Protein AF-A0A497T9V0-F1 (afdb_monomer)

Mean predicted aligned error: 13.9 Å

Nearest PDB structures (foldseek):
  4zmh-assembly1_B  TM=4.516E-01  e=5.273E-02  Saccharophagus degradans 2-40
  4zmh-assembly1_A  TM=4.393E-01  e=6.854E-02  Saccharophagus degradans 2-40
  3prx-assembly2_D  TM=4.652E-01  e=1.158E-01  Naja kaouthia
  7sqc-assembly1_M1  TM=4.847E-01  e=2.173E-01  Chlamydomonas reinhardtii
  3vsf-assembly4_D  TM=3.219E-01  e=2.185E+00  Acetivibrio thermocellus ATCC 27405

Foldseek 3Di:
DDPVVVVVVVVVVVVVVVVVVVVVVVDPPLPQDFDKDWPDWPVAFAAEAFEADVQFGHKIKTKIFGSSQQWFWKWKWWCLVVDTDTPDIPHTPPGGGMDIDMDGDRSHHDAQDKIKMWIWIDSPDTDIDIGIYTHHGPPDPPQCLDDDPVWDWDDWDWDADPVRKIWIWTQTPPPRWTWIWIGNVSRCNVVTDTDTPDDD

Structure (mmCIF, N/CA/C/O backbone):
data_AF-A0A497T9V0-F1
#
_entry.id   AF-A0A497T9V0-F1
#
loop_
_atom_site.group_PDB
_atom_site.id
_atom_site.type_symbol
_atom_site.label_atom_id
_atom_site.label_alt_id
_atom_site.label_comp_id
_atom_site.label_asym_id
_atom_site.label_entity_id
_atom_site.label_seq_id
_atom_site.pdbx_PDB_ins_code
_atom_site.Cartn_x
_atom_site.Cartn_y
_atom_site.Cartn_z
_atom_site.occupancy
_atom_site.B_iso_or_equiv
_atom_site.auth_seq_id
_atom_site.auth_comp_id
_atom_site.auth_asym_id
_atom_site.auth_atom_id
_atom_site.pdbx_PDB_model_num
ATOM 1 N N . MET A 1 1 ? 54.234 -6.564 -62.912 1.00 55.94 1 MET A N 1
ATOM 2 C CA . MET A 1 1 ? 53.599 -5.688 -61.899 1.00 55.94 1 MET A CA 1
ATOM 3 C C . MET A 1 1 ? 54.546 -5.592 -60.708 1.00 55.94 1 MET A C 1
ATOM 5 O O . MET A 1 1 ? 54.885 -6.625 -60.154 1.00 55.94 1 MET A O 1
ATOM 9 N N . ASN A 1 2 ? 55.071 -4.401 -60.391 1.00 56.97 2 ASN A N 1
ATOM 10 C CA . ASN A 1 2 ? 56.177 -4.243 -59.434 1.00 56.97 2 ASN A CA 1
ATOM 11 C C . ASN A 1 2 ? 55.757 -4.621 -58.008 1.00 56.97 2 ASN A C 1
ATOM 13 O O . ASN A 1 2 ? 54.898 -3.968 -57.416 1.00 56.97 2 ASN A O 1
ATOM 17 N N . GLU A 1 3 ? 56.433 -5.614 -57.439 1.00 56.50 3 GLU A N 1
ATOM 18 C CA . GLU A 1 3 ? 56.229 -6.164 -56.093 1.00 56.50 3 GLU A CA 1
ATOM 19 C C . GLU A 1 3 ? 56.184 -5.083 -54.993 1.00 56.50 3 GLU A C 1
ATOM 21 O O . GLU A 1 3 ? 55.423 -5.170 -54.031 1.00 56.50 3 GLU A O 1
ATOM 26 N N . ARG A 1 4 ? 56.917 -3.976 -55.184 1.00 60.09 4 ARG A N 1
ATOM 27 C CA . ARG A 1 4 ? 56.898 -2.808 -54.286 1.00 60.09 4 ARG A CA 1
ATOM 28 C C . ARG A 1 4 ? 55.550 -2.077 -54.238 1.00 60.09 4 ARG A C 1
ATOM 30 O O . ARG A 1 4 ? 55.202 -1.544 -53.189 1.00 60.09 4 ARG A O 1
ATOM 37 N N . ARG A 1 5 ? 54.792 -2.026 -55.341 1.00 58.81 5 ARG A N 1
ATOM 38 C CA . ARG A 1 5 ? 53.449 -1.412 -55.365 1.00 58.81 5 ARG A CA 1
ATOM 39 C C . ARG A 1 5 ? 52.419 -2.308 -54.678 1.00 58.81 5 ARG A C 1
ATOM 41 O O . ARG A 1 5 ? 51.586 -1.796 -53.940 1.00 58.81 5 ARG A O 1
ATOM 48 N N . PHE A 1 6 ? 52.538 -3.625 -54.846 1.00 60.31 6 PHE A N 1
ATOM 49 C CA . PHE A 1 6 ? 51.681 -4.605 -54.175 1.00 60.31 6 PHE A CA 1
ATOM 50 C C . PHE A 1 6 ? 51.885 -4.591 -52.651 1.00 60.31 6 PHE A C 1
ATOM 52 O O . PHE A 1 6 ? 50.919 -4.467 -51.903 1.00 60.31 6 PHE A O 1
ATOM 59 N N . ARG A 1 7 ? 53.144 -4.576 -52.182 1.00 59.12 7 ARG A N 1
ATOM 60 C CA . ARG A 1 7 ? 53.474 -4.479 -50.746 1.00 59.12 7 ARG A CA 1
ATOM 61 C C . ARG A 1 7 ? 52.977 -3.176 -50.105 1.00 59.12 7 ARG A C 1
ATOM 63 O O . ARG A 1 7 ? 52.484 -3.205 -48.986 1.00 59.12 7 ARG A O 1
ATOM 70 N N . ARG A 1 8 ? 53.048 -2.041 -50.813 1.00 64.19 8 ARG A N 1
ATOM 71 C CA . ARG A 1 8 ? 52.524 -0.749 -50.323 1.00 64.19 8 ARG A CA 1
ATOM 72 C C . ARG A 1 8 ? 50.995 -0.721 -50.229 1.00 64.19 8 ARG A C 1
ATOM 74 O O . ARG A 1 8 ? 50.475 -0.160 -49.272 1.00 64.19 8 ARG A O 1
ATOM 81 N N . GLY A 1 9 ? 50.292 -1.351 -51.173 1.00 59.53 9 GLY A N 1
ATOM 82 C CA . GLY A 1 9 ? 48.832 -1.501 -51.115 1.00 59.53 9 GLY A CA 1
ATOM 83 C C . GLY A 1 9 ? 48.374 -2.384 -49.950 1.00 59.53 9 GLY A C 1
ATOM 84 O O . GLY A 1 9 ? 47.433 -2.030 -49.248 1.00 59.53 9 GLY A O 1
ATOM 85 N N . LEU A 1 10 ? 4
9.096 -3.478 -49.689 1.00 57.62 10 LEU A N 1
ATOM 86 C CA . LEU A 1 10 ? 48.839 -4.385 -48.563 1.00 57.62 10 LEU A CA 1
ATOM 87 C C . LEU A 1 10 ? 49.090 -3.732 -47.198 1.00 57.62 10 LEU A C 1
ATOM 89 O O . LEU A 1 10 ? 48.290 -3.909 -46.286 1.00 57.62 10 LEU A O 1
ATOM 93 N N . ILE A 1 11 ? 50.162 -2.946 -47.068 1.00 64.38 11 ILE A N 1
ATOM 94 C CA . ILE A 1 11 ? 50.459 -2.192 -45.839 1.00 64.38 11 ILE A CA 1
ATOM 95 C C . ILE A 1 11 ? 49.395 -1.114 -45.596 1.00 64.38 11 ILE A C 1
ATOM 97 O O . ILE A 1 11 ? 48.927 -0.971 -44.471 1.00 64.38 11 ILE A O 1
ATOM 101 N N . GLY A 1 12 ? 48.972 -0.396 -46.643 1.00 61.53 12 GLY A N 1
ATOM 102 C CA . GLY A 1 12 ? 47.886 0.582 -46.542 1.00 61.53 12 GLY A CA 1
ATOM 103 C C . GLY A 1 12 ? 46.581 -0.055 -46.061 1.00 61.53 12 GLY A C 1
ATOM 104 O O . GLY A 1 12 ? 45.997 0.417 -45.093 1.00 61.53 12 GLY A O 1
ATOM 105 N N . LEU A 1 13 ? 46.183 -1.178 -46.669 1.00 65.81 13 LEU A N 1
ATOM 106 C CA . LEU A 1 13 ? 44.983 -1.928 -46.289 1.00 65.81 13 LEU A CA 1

----

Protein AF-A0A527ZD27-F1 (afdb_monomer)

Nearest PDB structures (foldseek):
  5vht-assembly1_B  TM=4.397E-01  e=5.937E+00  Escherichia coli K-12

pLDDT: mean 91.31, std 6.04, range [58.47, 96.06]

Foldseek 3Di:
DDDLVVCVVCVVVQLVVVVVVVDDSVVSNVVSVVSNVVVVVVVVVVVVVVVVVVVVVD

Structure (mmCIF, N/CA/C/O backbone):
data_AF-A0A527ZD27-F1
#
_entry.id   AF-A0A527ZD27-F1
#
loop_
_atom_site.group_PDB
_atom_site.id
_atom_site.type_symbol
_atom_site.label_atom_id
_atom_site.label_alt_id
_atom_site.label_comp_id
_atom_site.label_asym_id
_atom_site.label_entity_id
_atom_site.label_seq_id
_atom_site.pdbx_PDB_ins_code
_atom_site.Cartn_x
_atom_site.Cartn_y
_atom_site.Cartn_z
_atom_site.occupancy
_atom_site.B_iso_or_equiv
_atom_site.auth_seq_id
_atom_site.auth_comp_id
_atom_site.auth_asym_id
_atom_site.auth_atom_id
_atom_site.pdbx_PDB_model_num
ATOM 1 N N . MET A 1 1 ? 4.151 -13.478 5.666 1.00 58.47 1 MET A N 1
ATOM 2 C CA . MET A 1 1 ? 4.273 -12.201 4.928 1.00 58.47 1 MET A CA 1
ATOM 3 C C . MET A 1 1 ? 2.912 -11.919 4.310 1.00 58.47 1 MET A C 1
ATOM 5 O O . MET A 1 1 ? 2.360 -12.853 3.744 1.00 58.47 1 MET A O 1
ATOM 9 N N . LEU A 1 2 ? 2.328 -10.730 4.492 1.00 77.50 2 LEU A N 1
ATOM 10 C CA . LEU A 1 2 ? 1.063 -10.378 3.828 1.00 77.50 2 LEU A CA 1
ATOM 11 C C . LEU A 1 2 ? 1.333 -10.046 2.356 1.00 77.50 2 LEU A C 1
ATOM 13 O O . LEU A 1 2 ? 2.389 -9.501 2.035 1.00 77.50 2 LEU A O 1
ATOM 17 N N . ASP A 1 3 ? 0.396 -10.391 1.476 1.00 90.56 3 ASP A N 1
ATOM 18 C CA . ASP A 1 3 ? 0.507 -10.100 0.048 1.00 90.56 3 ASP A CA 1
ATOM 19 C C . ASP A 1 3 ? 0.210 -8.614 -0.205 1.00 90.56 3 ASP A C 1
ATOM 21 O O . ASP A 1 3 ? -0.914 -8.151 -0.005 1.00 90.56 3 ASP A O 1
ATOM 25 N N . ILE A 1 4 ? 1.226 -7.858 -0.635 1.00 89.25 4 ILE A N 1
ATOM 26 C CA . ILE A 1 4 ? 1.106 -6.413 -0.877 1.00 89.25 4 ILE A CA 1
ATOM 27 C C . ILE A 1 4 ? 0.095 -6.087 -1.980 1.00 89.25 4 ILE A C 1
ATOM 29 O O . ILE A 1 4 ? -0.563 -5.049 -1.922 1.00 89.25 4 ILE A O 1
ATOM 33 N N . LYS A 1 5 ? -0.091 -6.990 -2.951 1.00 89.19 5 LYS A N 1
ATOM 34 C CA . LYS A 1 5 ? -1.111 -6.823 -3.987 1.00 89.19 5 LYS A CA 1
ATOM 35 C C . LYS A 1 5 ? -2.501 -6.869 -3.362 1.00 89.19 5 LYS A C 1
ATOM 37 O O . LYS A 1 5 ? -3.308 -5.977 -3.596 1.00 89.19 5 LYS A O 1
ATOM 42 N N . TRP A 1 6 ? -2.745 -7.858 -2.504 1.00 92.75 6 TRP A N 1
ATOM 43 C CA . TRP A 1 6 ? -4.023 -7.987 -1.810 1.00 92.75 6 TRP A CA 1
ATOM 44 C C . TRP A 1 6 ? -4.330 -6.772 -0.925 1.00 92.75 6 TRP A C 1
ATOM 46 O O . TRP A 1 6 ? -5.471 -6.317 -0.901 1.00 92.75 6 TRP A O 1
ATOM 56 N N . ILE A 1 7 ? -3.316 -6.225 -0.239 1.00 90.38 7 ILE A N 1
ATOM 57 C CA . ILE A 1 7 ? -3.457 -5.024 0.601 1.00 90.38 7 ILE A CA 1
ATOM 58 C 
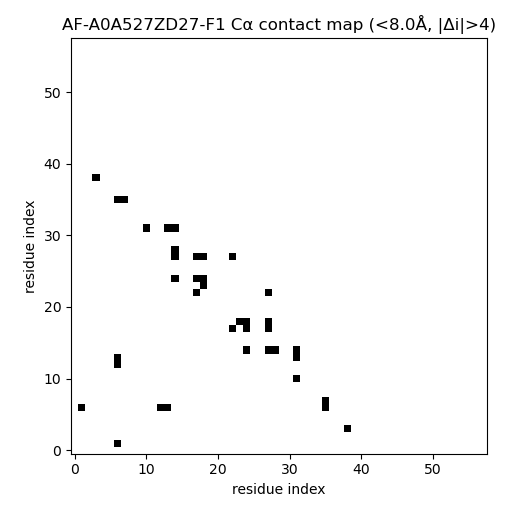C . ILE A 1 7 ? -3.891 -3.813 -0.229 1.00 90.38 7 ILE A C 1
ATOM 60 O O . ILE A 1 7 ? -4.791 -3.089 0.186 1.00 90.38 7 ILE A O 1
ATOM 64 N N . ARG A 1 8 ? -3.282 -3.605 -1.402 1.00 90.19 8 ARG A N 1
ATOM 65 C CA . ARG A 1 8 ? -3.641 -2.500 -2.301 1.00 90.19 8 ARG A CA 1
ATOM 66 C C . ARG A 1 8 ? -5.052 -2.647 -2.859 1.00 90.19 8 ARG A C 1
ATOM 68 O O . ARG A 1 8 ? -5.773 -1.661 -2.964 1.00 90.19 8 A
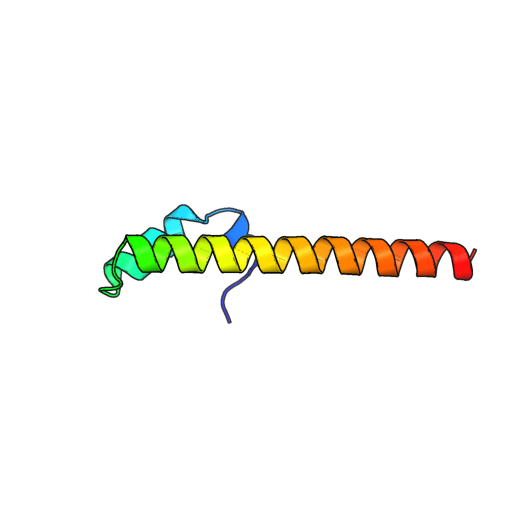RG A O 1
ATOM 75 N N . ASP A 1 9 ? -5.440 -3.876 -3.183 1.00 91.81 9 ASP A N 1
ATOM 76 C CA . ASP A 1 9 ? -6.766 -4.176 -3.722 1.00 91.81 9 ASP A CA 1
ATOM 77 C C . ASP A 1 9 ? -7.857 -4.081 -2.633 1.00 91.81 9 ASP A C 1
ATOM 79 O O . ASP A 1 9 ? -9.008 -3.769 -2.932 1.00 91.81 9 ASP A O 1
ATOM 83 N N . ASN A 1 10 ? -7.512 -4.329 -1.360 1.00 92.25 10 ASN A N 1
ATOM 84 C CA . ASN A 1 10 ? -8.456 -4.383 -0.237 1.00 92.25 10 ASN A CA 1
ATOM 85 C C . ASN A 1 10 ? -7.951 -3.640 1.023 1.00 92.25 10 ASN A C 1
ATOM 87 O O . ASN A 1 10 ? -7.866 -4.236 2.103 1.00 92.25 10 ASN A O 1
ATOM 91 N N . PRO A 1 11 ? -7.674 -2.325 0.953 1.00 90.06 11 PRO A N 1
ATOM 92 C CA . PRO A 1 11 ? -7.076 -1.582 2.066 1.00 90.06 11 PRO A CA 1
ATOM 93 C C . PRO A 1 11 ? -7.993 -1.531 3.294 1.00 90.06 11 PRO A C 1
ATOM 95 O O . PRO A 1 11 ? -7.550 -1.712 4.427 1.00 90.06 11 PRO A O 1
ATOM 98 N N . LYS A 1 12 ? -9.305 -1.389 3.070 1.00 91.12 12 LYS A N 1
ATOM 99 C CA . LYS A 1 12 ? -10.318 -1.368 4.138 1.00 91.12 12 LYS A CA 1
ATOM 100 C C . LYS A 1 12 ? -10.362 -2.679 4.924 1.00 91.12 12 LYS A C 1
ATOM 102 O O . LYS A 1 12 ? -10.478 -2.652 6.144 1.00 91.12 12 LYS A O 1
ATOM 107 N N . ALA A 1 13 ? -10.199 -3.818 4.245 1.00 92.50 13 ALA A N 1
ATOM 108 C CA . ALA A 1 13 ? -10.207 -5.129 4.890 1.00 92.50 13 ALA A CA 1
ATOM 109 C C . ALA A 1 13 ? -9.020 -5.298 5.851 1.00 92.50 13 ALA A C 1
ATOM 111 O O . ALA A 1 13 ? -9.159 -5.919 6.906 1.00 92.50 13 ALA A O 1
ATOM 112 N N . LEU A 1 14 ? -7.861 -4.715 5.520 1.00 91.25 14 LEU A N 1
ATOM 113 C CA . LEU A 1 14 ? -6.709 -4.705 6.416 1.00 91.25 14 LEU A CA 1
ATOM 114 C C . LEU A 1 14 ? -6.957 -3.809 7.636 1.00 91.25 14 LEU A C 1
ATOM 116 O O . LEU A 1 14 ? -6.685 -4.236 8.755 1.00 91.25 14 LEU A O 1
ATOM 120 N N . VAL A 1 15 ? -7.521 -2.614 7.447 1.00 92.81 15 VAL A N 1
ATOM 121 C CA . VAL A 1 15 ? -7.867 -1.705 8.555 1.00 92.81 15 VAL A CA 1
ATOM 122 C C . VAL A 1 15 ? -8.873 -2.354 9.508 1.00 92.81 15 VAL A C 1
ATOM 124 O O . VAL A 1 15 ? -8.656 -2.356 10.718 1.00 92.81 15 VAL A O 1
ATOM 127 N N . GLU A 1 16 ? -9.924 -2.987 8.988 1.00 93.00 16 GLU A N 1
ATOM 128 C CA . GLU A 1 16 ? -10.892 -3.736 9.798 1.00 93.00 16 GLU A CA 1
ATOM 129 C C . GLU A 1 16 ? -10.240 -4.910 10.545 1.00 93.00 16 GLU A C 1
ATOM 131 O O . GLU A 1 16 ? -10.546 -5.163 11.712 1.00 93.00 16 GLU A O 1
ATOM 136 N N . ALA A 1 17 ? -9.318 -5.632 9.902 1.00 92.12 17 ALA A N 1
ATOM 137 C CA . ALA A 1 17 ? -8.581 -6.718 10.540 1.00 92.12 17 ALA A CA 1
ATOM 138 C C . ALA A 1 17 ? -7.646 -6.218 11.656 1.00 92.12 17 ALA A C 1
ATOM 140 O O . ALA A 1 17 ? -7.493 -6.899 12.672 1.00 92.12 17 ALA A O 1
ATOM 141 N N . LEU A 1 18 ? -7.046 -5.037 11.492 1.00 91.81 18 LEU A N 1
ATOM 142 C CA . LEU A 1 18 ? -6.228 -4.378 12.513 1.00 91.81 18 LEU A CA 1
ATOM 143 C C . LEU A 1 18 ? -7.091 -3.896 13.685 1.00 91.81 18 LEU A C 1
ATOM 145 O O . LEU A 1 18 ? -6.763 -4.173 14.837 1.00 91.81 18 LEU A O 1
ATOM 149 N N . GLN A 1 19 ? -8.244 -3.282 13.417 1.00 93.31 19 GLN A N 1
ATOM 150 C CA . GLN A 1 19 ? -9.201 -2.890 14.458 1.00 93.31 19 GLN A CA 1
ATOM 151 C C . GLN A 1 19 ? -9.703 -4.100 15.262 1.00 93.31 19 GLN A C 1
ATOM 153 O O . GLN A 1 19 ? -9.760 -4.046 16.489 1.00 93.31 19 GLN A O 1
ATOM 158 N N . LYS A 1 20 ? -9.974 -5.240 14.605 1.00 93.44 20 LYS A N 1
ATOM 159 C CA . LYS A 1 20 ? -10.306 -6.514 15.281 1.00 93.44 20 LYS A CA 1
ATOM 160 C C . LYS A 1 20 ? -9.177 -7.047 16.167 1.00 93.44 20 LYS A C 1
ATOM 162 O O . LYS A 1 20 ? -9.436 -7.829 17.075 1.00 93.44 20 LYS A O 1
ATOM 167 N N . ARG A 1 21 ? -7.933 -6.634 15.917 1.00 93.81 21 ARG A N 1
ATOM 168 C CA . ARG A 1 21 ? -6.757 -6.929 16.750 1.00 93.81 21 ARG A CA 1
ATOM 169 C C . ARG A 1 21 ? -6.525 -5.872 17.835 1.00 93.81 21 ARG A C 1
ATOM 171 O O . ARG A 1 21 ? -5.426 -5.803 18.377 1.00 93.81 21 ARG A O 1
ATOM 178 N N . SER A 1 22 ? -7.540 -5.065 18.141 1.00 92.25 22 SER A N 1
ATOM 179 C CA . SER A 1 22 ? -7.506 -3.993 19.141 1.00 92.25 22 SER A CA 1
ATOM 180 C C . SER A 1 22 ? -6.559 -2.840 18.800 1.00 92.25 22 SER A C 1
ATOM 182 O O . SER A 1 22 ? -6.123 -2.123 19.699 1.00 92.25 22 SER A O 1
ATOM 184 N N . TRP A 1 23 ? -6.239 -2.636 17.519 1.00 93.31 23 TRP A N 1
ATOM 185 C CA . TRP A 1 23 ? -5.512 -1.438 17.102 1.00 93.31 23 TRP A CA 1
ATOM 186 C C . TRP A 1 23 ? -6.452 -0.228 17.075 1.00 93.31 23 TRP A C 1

----

=== AIM OF THE TASK ===
Look above for the line with "ATOM 60 O O" and the line with "ATOM 98 N N", then restate exactly those two lines and all lines between them, with no pictures.

=== SOLUTION BELOW ===
ATOM 60 O O . ILE A 1 7 ? -4.791 -3.089 0.186 1.00 90.38 7 ILE A O 1
ATOM 64 N N . ARG A 1 8 ? -3.282 -3.605 -1.402 1.00 90.19 8 ARG A N 1
ATOM 65 C CA . ARG A 1 8 ? -3.641 -2.500 -2.301 1.00 90.19 8 ARG A CA 1
ATOM 66 C C . ARG A 1 8 ? -5.052 -2.647 -2.859 1.00 90.19 8 ARG A C 1
ATOM 68 O O . ARG A 1 8 ? -5.773 -1.661 -2.964 1.00 90.19 8 A
RG A O 1
ATOM 75 N N . ASP A 1 9 ? -5.440 -3.876 -3.183 1.00 91.81 9 ASP A N 1
ATOM 76 C CA . ASP A 1 9 ? -6.766 -4.176 -3.722 1.00 91.81 9 ASP A CA 1
ATOM 77 C C . ASP A 1 9 ? -7.857 -4.081 -2.633 1.00 91.81 9 ASP A C 1
ATOM 79 O O . ASP A 1 9 ? -9.008 -3.769 -2.932 1.00 91.81 9 ASP A O 1
ATOM 83 N N . ASN A 1 10 ? -7.512 -4.329 -1.360 1.00 92.25 10 ASN A N 1
ATOM 84 C CA . ASN A 1 10 ? -8.456 -4.383 -0.237 1.00 92.25 10 ASN A CA 1
ATOM 85 C C . ASN A 1 10 ? -7.951 -3.640 1.023 1.00 92.25 10 ASN A C 1
ATOM 87 O O . ASN A 1 10 ? -7.866 -4.236 2.103 1.00 92.25 10 ASN A O 1
ATOM 91 N N . PRO A 1 11 ? -7.674 -2.325 0.953 1.00 90.06 11 PRO A N 1
ATOM 92 C CA . PRO A 1 11 ? -7.076 -1.582 2.066 1.00 90.06 11 PRO A CA 1
ATOM 93 C C . PRO A 1 11 ? -7.993 -1.531 3.294 1.00 90.06 11 PRO A C 1
ATOM 95 O O . PRO A 1 11 ? -7.550 -1.712 4.427 1.00 90.06 11 PRO A O 1
ATOM 98 N N . LYS A 1 12 ? -9.305 -1.389 3.070 1.00 91.12 12 LYS A N 1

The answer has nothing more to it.